• Work required:
Look below for the line containing "ATOM 74 O O"; from there through the line containing "ATOM 103 C C", both lines included, please set down each line exactly and nothing else.

*** Opening of Provided records ***

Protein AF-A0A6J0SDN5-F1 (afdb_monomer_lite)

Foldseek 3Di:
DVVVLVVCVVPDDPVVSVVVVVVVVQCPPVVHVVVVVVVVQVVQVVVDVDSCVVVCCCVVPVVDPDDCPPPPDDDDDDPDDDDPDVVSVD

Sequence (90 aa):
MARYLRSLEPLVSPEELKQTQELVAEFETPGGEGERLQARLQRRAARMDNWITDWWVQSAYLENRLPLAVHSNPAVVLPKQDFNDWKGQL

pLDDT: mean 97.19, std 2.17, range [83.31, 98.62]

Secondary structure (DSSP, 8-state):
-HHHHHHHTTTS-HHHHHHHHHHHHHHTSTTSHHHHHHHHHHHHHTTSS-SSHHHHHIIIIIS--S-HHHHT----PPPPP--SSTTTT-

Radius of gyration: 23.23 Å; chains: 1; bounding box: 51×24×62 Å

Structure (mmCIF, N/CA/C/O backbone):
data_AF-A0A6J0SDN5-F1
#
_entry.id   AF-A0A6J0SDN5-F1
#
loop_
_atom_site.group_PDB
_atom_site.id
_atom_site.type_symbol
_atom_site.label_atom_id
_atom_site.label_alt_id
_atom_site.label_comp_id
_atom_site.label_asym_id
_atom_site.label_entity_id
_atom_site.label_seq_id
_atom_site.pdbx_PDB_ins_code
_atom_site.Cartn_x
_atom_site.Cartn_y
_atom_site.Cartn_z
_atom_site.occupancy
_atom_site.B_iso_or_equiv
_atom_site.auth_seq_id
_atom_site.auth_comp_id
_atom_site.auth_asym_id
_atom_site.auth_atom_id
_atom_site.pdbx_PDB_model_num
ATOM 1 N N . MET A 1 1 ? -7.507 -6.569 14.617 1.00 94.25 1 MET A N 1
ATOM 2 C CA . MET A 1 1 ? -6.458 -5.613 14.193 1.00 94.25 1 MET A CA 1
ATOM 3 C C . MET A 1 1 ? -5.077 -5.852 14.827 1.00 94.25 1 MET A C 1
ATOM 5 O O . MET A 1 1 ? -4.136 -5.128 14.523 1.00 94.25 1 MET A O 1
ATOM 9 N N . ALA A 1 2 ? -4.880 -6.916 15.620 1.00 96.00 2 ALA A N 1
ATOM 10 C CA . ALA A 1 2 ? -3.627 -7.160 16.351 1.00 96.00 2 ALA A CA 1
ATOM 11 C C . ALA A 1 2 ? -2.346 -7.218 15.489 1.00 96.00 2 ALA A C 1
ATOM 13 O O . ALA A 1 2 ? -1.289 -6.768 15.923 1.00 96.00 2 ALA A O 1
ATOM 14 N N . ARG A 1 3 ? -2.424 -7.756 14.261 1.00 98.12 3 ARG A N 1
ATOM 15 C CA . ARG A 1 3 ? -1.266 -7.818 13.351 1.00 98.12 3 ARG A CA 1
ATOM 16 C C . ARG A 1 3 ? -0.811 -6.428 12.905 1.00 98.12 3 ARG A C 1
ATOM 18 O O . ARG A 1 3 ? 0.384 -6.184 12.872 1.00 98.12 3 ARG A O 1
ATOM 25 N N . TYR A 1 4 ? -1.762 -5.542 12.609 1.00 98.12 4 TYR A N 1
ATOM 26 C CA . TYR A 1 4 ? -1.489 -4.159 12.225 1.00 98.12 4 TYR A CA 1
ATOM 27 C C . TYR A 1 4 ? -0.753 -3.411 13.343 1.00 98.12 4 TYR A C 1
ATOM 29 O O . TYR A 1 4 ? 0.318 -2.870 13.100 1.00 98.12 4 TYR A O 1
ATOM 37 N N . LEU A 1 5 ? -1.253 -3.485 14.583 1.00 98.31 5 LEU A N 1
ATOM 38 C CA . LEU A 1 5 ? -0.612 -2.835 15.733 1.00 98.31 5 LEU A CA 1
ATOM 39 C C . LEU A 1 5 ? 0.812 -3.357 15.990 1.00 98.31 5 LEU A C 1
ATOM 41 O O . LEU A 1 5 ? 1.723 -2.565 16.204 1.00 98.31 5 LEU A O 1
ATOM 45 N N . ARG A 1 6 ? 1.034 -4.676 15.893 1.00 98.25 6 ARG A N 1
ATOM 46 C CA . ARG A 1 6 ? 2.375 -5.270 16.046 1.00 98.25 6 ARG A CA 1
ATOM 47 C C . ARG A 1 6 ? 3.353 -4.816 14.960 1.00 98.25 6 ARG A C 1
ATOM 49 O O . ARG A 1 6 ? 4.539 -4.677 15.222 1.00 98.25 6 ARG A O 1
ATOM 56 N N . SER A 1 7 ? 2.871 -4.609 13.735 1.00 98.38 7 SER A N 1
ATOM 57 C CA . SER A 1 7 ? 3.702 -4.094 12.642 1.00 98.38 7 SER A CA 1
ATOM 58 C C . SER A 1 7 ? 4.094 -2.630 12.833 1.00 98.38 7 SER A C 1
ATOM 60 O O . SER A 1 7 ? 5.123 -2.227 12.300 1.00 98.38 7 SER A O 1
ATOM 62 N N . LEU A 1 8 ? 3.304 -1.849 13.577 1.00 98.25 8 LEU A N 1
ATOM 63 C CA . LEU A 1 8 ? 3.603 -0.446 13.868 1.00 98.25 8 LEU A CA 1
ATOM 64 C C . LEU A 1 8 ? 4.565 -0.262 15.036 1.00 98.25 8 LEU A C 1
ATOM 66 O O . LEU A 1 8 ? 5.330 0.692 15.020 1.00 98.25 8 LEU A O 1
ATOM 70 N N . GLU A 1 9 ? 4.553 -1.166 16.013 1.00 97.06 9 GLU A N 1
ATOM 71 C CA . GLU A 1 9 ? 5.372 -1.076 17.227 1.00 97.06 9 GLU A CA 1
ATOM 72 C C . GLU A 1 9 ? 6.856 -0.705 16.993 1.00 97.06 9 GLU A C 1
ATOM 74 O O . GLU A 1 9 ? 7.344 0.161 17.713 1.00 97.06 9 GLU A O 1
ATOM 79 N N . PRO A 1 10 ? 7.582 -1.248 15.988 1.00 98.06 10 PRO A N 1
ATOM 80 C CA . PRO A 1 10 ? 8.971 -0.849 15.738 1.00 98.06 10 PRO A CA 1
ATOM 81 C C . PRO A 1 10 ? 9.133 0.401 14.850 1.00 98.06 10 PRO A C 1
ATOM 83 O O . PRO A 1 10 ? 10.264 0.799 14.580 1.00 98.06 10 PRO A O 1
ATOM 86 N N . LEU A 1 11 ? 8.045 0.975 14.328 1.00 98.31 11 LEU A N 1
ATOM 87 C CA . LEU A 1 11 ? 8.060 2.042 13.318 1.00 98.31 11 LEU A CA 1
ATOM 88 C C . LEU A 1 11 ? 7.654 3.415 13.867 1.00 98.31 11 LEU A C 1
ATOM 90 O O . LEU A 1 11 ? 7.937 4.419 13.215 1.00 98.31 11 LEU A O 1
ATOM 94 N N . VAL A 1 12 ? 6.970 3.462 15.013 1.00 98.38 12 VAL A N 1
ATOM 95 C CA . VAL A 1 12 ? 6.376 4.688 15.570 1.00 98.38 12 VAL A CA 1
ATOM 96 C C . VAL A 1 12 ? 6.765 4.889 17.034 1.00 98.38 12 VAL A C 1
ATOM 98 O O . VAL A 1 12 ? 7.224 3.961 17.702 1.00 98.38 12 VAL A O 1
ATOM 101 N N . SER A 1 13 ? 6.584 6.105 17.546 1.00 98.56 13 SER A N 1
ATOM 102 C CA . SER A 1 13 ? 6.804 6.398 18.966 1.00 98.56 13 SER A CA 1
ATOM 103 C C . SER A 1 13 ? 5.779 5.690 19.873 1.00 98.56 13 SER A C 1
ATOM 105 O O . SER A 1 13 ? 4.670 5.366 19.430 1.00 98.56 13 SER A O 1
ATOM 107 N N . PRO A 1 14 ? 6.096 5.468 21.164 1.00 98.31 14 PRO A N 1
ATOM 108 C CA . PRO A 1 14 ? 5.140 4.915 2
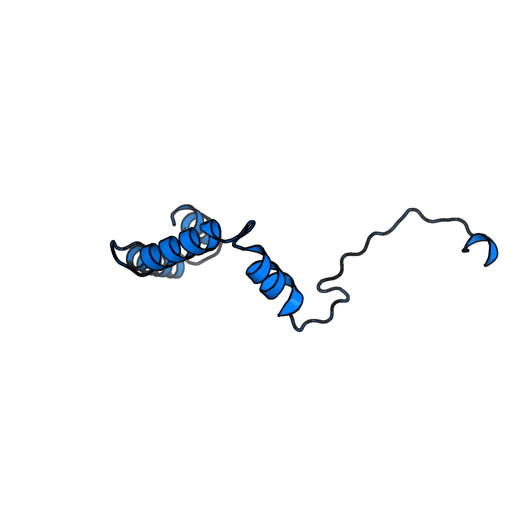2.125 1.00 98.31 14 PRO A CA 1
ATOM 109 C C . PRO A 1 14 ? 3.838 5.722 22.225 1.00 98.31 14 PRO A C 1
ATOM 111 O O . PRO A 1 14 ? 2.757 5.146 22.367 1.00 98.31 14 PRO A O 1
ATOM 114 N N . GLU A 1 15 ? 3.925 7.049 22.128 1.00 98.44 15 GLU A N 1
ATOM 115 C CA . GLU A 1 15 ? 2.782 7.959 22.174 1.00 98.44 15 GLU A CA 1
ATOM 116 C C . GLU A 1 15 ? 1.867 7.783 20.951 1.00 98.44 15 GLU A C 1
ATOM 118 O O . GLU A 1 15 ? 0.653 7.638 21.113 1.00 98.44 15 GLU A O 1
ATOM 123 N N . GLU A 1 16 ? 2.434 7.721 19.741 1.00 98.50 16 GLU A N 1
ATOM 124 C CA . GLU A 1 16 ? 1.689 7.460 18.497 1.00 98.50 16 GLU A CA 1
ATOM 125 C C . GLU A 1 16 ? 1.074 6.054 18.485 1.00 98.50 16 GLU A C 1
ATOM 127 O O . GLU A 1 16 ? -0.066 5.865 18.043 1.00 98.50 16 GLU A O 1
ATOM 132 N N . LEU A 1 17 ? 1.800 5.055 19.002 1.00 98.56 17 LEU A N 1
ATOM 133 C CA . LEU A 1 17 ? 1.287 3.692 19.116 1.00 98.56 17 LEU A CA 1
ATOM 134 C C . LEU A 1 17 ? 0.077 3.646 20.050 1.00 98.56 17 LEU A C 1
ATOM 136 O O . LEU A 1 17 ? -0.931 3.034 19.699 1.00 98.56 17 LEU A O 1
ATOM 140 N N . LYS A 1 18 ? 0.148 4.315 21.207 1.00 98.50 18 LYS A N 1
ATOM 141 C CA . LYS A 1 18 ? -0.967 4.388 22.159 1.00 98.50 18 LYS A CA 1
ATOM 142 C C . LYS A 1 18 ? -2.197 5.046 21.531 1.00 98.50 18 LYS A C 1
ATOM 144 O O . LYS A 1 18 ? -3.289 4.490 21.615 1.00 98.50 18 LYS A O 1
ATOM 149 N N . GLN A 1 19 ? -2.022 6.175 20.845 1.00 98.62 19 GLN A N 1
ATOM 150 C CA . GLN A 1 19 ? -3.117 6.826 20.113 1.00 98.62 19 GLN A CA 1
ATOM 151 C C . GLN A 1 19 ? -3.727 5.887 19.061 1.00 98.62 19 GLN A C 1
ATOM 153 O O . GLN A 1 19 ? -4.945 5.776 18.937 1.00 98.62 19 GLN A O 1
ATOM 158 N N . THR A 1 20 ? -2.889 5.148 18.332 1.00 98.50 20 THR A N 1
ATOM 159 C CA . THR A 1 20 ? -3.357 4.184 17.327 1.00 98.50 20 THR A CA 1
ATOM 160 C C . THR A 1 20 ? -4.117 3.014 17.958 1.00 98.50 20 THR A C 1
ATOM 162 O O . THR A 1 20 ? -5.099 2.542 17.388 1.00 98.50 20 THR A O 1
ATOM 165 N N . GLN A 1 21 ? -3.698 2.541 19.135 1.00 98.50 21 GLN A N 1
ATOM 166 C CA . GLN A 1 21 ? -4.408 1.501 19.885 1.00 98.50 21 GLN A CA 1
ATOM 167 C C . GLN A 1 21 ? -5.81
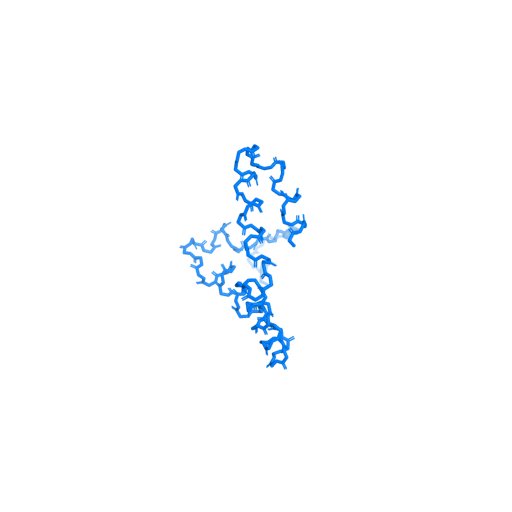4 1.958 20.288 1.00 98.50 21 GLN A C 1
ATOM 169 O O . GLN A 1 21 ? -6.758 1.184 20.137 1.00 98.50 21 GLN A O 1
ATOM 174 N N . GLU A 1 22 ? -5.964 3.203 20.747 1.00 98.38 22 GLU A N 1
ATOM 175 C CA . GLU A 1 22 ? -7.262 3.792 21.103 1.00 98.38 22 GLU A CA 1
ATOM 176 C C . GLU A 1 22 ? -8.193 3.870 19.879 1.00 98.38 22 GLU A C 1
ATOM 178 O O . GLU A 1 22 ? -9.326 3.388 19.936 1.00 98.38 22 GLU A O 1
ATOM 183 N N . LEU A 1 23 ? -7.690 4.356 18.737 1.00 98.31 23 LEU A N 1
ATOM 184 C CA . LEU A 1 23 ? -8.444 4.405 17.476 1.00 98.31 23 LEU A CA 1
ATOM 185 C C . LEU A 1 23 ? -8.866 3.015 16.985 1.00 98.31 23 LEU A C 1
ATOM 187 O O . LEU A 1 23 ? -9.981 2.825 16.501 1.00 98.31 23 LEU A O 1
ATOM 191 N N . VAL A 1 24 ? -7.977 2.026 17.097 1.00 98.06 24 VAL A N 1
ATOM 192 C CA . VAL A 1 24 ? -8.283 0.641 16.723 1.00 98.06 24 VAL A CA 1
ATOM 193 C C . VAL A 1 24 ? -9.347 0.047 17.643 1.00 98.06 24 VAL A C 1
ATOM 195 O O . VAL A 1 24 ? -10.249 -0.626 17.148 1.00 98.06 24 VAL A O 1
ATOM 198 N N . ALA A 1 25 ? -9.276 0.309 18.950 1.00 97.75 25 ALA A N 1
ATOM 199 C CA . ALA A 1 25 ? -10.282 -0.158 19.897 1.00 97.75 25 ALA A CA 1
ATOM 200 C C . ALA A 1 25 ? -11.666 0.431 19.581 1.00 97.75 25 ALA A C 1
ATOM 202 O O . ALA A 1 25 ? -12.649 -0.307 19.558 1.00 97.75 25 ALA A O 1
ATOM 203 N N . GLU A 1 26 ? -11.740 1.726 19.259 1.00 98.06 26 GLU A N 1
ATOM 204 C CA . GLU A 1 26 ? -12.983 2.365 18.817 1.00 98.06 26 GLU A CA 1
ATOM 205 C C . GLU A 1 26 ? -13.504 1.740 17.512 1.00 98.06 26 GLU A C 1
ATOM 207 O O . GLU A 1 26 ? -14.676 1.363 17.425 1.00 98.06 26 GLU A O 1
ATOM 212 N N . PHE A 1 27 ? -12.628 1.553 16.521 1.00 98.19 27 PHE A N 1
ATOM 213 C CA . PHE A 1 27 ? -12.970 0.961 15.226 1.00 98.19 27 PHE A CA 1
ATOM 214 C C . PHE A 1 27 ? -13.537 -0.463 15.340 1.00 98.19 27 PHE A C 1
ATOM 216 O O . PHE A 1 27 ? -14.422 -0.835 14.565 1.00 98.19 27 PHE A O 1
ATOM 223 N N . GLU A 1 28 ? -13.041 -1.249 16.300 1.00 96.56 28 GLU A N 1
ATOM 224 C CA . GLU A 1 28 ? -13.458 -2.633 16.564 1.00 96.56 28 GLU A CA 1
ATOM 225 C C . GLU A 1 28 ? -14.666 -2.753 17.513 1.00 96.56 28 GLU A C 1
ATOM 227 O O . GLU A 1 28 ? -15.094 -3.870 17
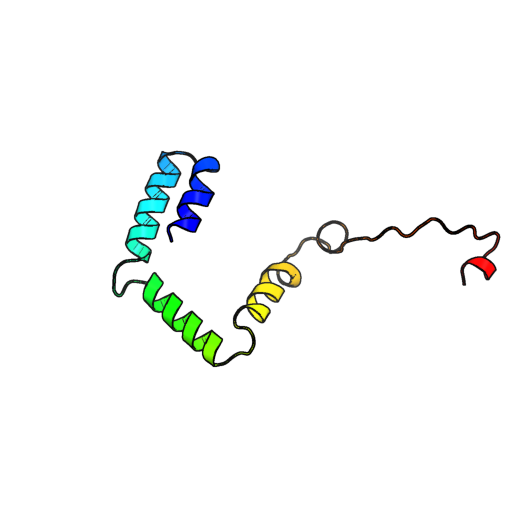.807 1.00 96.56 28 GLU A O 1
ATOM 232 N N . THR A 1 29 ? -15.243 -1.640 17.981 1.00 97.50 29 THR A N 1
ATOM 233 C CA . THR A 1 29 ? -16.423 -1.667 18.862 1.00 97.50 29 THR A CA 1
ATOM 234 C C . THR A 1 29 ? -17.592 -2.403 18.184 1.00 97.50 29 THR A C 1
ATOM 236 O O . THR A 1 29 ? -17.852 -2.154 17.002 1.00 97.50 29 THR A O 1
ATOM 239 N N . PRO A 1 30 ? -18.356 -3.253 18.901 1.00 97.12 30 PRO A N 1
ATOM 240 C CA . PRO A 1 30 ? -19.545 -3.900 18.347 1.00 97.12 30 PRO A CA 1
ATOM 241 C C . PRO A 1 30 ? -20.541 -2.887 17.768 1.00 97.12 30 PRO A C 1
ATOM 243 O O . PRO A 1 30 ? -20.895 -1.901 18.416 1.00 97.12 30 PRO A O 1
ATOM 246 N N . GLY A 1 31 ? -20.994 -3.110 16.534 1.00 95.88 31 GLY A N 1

*** Close of Provided records ***
*** Opening of Provided records ***

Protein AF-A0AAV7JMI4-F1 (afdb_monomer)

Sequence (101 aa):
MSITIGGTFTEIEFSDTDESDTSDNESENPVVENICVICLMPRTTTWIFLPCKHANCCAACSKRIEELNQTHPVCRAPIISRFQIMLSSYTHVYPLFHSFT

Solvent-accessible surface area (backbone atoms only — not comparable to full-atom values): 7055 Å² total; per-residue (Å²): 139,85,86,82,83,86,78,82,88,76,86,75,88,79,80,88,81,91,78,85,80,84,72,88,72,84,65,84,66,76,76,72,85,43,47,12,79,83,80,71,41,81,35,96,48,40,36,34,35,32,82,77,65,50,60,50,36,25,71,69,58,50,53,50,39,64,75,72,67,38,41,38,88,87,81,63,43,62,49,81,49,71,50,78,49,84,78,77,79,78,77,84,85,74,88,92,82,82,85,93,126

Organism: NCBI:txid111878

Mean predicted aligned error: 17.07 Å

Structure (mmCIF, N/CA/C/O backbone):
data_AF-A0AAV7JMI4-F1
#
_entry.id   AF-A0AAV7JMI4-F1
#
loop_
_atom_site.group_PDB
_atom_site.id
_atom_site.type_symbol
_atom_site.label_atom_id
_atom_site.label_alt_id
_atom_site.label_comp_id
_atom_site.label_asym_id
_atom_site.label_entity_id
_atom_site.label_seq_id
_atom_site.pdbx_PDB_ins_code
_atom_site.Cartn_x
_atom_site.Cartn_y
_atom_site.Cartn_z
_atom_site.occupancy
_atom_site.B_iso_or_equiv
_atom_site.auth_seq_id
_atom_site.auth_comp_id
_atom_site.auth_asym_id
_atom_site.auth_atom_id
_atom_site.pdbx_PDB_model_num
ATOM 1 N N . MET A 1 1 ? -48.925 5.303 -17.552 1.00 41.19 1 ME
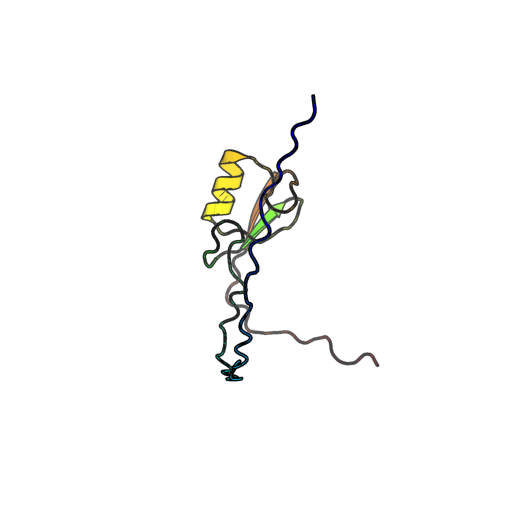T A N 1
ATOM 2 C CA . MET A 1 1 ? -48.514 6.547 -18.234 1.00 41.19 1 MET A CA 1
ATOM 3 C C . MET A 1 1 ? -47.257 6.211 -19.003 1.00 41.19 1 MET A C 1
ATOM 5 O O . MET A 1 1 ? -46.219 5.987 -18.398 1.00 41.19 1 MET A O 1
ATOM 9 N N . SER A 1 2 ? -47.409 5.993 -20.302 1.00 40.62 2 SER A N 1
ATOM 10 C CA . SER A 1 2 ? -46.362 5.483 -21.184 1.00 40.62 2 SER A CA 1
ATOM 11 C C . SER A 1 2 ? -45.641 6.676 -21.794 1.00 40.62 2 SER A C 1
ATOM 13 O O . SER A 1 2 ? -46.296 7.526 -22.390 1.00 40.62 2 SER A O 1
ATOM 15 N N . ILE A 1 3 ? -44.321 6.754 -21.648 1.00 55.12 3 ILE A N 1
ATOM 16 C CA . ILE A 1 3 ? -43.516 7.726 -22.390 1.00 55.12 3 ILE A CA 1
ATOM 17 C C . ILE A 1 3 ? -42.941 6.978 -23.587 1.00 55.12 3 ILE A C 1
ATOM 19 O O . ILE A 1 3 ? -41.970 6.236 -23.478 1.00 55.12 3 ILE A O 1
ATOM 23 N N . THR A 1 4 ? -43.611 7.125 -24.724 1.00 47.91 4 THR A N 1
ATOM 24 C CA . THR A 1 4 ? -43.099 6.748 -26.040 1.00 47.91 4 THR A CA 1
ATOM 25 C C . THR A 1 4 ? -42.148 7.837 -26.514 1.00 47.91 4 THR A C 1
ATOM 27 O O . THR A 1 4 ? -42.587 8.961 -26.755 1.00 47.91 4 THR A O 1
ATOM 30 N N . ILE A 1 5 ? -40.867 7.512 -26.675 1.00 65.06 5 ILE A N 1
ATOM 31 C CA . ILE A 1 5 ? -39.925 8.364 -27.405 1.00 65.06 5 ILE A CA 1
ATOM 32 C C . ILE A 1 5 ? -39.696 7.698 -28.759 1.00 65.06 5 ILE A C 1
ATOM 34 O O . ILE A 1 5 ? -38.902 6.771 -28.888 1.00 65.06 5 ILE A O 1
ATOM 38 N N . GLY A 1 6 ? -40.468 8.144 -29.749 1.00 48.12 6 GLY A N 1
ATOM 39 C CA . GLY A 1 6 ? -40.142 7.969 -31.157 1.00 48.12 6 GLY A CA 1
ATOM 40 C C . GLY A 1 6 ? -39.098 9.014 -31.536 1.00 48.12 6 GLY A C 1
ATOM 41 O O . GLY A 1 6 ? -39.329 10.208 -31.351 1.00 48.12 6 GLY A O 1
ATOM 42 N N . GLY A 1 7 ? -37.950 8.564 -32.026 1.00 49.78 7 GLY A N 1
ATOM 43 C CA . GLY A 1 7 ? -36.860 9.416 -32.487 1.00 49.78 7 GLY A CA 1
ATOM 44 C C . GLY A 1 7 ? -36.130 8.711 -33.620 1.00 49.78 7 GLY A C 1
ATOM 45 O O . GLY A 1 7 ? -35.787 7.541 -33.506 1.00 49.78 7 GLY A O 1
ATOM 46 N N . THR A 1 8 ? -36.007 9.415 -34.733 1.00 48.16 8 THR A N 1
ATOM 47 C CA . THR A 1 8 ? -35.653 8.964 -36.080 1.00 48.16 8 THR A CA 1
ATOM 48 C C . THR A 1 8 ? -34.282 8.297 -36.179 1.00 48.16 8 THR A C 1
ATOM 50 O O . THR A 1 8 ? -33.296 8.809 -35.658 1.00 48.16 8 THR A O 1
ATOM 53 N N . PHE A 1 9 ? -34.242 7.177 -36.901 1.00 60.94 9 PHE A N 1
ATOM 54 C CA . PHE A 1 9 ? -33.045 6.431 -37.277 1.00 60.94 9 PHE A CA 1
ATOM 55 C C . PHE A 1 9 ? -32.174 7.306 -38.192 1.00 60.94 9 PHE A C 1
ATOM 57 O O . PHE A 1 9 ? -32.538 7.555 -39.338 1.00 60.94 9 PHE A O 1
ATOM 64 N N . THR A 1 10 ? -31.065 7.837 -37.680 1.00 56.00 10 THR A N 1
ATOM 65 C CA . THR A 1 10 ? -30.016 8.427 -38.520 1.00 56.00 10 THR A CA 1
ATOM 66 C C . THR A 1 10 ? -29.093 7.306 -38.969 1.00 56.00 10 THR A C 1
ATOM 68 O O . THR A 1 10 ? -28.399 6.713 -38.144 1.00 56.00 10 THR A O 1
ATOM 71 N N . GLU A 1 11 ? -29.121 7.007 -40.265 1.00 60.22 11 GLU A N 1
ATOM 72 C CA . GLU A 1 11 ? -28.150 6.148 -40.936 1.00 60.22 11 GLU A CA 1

*** Close of Provided records ***

• Written reply:
ATOM 74 O O . GLU A 1 9 ? 7.344 0.161 17.713 1.00 97.06 9 GLU A O 1
ATOM 79 N N . PRO A 1 10 ? 7.582 -1.248 15.988 1.00 98.06 10 PRO A N 1
ATOM 80 C CA . PRO A 1 10 ? 8.971 -0.849 15.738 1.00 98.06 10 PRO A CA 1
ATOM 81 C C . PRO A 1 10 ? 9.133 0.401 14.850 1.00 98.06 10 PRO A C 1
ATOM 83 O O . PRO A 1 10 ? 10.264 0.799 14.580 1.00 98.06 10 PRO A O 1
ATOM 86 N N . LEU A 1 11 ? 8.045 0.975 14.328 1.00 98.31 11 LEU A N 1
ATOM 87 C CA . LEU A 1 11 ? 8.060 2.042 13.318 1.00 98.31 11 LEU A CA 1
ATOM 88 C C . LEU A 1 11 ? 7.654 3.415 13.867 1.00 98.31 11 LEU A C 1
ATOM 90 O O . LEU A 1 11 ? 7.937 4.419 13.215 1.00 98.31 11 LEU A O 1
ATOM 94 N N . VAL A 1 12 ? 6.970 3.462 15.013 1.00 98.38 12 VAL A N 1
ATOM 95 C CA . VAL A 1 12 ? 6.376 4.688 15.570 1.00 98.38 12 VAL A CA 1
ATOM 96 C C . VAL A 1 12 ? 6.765 4.889 17.034 1.00 98.38 12 VAL A C 1
ATOM 98 O O . VAL A 1 12 ? 7.224 3.961 17.702 1.00 98.38 12 VAL A O 1
ATOM 101 N N . SER A 1 13 ? 6.584 6.105 17.546 1.00 98.56 13 SER A N 1
ATOM 102 C CA . SER A 1 13 ? 6.804 6.398 18.966 1.00 98.56 13 SER A CA 1
ATOM 103 C C . SER A 1 13 ? 5.779 5.690 19.873 1.00 98.56 13 SER A C 1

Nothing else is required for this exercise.